Myoglobin

Myoglobin is a globular protein found in muscle tissue that stores oxygen for aerobic metabolism. It contains a heme group (an iron-containing molecule) that binds oxygen and gives meat its characteristic color. Myoglobin is the reason raw meat is red, cooked meat is brown, and "steak juice" is red — none of which involves blood.

Color changes with temperature: Myoglobin exists in several states depending on its chemical environment. In fresh raw meat exposed to air, it's bright red (oxymyoglobin). In vacuum-sealed meat, it's purple-red (deoxymyoglobin). As temperature rises, the protein denatures and the heme group's configuration changes: - Below 120°F: red/purple (native state) - 120–140°F: pink to light pink (partial denaturation) - Above 150°F: gray-brown (fully denatured, hemichrome form)
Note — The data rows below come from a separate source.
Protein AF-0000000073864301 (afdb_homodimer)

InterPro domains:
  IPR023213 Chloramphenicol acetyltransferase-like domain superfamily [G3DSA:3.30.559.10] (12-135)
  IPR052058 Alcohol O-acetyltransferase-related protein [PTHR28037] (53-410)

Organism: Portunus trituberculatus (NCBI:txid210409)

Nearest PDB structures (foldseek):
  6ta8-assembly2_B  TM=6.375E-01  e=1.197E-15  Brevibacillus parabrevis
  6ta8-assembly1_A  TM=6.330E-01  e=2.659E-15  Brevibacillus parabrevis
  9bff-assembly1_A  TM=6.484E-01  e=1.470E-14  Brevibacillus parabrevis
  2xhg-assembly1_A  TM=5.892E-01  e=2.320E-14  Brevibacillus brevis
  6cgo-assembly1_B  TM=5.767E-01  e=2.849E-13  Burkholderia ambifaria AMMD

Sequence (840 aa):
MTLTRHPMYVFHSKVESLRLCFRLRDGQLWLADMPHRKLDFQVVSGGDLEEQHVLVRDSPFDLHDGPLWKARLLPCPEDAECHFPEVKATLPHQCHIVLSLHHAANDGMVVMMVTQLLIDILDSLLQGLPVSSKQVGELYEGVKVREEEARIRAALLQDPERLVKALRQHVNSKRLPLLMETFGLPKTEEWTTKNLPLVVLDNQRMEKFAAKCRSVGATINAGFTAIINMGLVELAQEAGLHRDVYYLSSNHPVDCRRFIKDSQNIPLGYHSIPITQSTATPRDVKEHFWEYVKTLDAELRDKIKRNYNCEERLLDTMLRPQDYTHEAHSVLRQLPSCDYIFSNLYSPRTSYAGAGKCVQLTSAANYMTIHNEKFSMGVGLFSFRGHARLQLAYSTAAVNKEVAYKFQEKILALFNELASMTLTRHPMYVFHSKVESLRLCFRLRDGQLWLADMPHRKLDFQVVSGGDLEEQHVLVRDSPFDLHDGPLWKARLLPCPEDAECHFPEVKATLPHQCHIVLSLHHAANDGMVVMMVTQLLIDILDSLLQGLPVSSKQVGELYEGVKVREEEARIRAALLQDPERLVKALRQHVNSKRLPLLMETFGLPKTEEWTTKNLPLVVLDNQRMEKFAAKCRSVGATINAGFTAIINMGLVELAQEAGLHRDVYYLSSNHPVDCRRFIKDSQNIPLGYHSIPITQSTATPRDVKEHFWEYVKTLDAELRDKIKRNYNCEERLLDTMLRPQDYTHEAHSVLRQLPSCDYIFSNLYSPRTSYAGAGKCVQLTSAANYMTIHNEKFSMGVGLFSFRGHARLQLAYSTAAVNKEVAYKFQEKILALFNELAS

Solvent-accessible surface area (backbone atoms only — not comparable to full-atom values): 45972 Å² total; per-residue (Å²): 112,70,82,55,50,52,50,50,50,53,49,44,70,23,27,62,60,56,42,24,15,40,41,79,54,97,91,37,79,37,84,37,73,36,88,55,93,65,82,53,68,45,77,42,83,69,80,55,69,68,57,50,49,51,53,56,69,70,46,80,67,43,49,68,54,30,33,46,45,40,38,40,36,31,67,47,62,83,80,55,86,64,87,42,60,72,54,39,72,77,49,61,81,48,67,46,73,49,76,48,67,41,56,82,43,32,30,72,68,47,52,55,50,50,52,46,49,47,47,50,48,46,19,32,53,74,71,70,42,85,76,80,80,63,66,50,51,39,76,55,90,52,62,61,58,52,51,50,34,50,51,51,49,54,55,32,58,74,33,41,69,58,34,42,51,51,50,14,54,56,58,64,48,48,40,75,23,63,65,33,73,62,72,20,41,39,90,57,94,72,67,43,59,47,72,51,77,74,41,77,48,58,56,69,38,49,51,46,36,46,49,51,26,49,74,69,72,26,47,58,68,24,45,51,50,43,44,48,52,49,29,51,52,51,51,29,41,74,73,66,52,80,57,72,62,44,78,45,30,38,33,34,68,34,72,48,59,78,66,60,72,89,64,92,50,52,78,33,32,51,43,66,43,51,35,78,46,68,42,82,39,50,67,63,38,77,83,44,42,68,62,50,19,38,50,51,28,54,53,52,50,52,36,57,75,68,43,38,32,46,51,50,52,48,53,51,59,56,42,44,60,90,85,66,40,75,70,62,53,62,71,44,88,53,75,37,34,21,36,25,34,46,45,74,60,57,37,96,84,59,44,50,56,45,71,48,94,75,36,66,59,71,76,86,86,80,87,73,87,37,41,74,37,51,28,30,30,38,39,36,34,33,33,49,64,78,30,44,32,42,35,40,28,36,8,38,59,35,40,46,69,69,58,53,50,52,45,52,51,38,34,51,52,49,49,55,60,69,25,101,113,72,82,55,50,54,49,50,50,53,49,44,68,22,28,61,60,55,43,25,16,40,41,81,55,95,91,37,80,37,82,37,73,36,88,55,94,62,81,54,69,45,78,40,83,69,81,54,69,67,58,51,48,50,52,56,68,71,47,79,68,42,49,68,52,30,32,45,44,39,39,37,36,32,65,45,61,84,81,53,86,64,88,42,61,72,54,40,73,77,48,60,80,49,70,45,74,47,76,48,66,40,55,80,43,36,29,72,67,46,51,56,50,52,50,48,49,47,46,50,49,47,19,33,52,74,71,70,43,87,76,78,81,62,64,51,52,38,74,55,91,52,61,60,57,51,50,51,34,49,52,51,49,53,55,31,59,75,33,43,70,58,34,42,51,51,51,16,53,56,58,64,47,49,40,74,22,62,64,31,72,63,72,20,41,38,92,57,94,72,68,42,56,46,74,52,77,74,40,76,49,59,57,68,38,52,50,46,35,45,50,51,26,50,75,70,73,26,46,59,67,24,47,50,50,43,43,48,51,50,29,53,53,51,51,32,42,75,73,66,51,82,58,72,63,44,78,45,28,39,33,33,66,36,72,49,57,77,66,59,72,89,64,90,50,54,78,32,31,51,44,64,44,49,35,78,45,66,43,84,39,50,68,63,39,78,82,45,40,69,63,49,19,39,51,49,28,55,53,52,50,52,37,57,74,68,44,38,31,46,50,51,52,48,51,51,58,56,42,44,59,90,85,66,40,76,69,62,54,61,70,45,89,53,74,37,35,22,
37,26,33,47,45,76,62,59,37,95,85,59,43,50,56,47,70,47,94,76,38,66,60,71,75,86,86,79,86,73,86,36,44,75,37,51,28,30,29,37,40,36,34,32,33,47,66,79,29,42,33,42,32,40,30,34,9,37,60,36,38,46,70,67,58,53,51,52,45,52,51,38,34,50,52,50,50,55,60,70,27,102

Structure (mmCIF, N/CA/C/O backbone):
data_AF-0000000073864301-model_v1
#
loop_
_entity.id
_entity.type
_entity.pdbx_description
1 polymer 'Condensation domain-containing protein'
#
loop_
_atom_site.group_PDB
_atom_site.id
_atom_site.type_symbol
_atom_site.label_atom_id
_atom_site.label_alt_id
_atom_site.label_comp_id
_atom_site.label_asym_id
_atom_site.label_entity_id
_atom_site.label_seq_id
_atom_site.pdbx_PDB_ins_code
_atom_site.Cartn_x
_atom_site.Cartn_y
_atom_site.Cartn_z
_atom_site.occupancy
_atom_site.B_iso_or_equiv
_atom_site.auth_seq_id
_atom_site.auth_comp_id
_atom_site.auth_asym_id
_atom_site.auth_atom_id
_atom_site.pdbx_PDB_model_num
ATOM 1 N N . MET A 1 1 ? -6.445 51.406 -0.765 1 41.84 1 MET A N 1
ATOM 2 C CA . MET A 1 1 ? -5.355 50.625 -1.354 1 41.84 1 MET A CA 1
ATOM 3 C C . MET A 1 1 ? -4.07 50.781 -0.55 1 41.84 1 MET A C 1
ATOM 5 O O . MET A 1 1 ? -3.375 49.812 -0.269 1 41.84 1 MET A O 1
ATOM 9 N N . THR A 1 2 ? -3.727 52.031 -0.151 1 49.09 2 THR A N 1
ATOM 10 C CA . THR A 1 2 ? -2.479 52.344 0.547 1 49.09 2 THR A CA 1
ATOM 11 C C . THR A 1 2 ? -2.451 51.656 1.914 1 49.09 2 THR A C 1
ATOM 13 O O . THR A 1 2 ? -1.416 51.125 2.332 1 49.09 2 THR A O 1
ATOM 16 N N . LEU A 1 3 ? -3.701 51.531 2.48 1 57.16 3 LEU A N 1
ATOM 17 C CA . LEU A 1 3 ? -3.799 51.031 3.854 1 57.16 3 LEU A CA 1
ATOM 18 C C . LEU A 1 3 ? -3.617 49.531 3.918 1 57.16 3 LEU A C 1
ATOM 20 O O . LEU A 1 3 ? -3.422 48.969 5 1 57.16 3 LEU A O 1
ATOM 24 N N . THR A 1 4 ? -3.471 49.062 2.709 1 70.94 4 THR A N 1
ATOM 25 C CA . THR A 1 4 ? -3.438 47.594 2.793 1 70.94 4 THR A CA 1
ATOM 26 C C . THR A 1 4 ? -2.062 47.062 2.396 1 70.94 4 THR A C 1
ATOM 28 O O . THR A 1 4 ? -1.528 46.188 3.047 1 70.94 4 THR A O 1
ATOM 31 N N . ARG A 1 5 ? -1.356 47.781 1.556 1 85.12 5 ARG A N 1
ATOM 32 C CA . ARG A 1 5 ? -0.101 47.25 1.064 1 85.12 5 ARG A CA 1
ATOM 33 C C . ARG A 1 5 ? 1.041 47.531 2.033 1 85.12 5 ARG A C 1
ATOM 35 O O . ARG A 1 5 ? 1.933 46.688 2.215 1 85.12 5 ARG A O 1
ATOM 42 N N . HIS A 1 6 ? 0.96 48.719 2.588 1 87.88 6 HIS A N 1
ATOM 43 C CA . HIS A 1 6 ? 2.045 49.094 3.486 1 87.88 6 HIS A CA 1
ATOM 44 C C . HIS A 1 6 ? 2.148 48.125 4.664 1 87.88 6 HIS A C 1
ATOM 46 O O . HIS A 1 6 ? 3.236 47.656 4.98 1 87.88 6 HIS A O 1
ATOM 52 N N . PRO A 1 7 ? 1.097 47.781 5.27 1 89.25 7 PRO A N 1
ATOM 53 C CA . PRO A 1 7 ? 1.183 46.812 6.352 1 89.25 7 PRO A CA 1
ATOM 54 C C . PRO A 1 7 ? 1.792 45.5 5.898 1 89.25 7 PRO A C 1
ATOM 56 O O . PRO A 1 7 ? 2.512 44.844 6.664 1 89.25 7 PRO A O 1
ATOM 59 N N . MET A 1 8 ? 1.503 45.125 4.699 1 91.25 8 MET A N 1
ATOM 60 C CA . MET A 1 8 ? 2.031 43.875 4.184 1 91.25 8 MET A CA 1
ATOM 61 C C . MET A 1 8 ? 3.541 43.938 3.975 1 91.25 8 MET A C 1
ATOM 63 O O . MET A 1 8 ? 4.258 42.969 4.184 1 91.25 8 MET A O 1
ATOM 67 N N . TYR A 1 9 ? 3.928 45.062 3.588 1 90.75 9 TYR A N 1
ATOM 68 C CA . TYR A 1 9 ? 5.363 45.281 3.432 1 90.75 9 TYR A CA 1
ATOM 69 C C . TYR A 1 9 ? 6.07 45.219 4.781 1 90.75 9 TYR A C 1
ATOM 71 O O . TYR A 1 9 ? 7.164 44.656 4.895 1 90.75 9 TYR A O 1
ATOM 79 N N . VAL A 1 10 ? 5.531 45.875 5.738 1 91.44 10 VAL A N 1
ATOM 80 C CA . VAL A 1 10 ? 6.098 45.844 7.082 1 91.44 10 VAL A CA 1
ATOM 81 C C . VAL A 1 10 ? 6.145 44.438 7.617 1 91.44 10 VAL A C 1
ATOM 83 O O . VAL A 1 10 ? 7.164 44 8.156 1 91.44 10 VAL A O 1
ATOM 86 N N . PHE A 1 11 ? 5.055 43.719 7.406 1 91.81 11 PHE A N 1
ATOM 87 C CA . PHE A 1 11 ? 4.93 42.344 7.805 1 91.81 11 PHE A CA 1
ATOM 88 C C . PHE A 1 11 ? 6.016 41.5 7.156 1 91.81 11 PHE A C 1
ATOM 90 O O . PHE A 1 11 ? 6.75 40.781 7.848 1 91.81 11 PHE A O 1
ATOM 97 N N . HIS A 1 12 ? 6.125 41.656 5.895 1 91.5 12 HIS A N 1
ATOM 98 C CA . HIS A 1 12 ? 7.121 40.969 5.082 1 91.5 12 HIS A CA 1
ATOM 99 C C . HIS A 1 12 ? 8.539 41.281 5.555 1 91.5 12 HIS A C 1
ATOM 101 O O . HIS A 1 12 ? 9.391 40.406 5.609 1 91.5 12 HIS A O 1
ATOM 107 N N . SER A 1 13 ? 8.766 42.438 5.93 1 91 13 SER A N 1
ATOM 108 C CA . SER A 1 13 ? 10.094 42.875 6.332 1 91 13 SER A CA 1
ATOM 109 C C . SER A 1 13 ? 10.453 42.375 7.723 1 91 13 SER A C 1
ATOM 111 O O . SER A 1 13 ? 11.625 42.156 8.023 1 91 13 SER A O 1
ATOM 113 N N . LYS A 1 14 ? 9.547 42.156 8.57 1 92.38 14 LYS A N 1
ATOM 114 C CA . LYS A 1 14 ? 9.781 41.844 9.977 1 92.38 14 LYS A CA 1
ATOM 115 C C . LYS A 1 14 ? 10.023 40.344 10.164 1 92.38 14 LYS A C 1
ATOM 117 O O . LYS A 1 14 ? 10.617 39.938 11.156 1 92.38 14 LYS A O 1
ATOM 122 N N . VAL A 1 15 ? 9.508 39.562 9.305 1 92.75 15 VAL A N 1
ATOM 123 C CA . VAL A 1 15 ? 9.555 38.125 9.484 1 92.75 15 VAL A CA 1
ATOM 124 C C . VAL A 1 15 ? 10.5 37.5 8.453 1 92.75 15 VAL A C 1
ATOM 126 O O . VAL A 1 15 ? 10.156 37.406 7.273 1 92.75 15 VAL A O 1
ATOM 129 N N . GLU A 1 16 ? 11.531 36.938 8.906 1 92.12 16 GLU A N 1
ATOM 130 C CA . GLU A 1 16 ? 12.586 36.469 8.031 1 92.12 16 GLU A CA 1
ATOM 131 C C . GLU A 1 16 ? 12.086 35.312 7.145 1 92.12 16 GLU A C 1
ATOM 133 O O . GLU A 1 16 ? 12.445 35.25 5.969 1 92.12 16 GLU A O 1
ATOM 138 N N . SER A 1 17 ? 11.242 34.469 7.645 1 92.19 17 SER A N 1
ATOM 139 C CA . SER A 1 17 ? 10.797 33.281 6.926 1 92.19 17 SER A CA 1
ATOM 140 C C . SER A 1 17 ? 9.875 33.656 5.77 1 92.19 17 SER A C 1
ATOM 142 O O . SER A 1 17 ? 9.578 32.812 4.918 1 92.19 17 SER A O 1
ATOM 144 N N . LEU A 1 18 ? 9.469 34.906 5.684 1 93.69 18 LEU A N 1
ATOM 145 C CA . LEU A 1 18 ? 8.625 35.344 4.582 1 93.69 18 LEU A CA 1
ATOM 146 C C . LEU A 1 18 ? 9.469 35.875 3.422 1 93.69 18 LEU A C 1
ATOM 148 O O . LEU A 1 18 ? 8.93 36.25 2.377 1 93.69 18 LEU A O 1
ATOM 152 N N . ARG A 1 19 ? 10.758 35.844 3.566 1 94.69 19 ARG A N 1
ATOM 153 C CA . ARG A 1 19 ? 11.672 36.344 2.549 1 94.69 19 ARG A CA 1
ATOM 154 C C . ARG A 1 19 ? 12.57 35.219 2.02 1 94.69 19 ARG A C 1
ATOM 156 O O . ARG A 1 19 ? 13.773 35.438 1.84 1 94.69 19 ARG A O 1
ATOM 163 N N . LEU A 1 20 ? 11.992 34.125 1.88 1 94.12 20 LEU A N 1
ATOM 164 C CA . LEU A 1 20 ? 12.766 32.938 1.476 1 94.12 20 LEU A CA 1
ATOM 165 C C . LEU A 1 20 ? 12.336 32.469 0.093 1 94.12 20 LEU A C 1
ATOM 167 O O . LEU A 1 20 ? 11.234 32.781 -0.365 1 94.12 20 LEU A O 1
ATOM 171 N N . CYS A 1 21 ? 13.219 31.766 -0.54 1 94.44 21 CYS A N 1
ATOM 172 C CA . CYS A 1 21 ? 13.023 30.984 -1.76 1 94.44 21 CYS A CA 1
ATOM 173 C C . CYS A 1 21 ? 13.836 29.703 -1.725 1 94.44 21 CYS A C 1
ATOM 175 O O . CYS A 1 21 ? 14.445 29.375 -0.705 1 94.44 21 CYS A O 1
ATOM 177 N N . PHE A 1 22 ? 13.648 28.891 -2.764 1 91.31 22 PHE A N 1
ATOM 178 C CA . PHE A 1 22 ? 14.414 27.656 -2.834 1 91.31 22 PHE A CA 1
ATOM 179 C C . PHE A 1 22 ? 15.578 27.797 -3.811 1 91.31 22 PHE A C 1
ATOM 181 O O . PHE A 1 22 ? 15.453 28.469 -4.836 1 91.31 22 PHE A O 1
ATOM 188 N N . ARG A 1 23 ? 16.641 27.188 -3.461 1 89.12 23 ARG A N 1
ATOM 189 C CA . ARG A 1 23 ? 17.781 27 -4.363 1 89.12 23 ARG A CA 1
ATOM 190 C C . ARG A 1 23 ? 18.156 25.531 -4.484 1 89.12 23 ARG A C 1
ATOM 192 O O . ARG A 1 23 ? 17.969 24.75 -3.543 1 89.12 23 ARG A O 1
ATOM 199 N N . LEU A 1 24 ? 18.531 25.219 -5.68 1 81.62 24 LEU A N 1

The "blood" myth: The red liquid that drains from a steak is not blood. Blood is removed during slaughter. The red liquid is water with dissolved myoglobin. Myoglobin's heme group gives it a similar red appearance to hemoglobin (the oxygen-carrying protein in blood), but they're structurally and functionally different proteins.

Muscle activity and myoglobin concentration: Active muscles need more oxygen storage, so they contain more myoglobin and appear darker. This is why beef (from a large, active animal) is redder than pork or chicken, and why leg muscles are darker than loin muscles.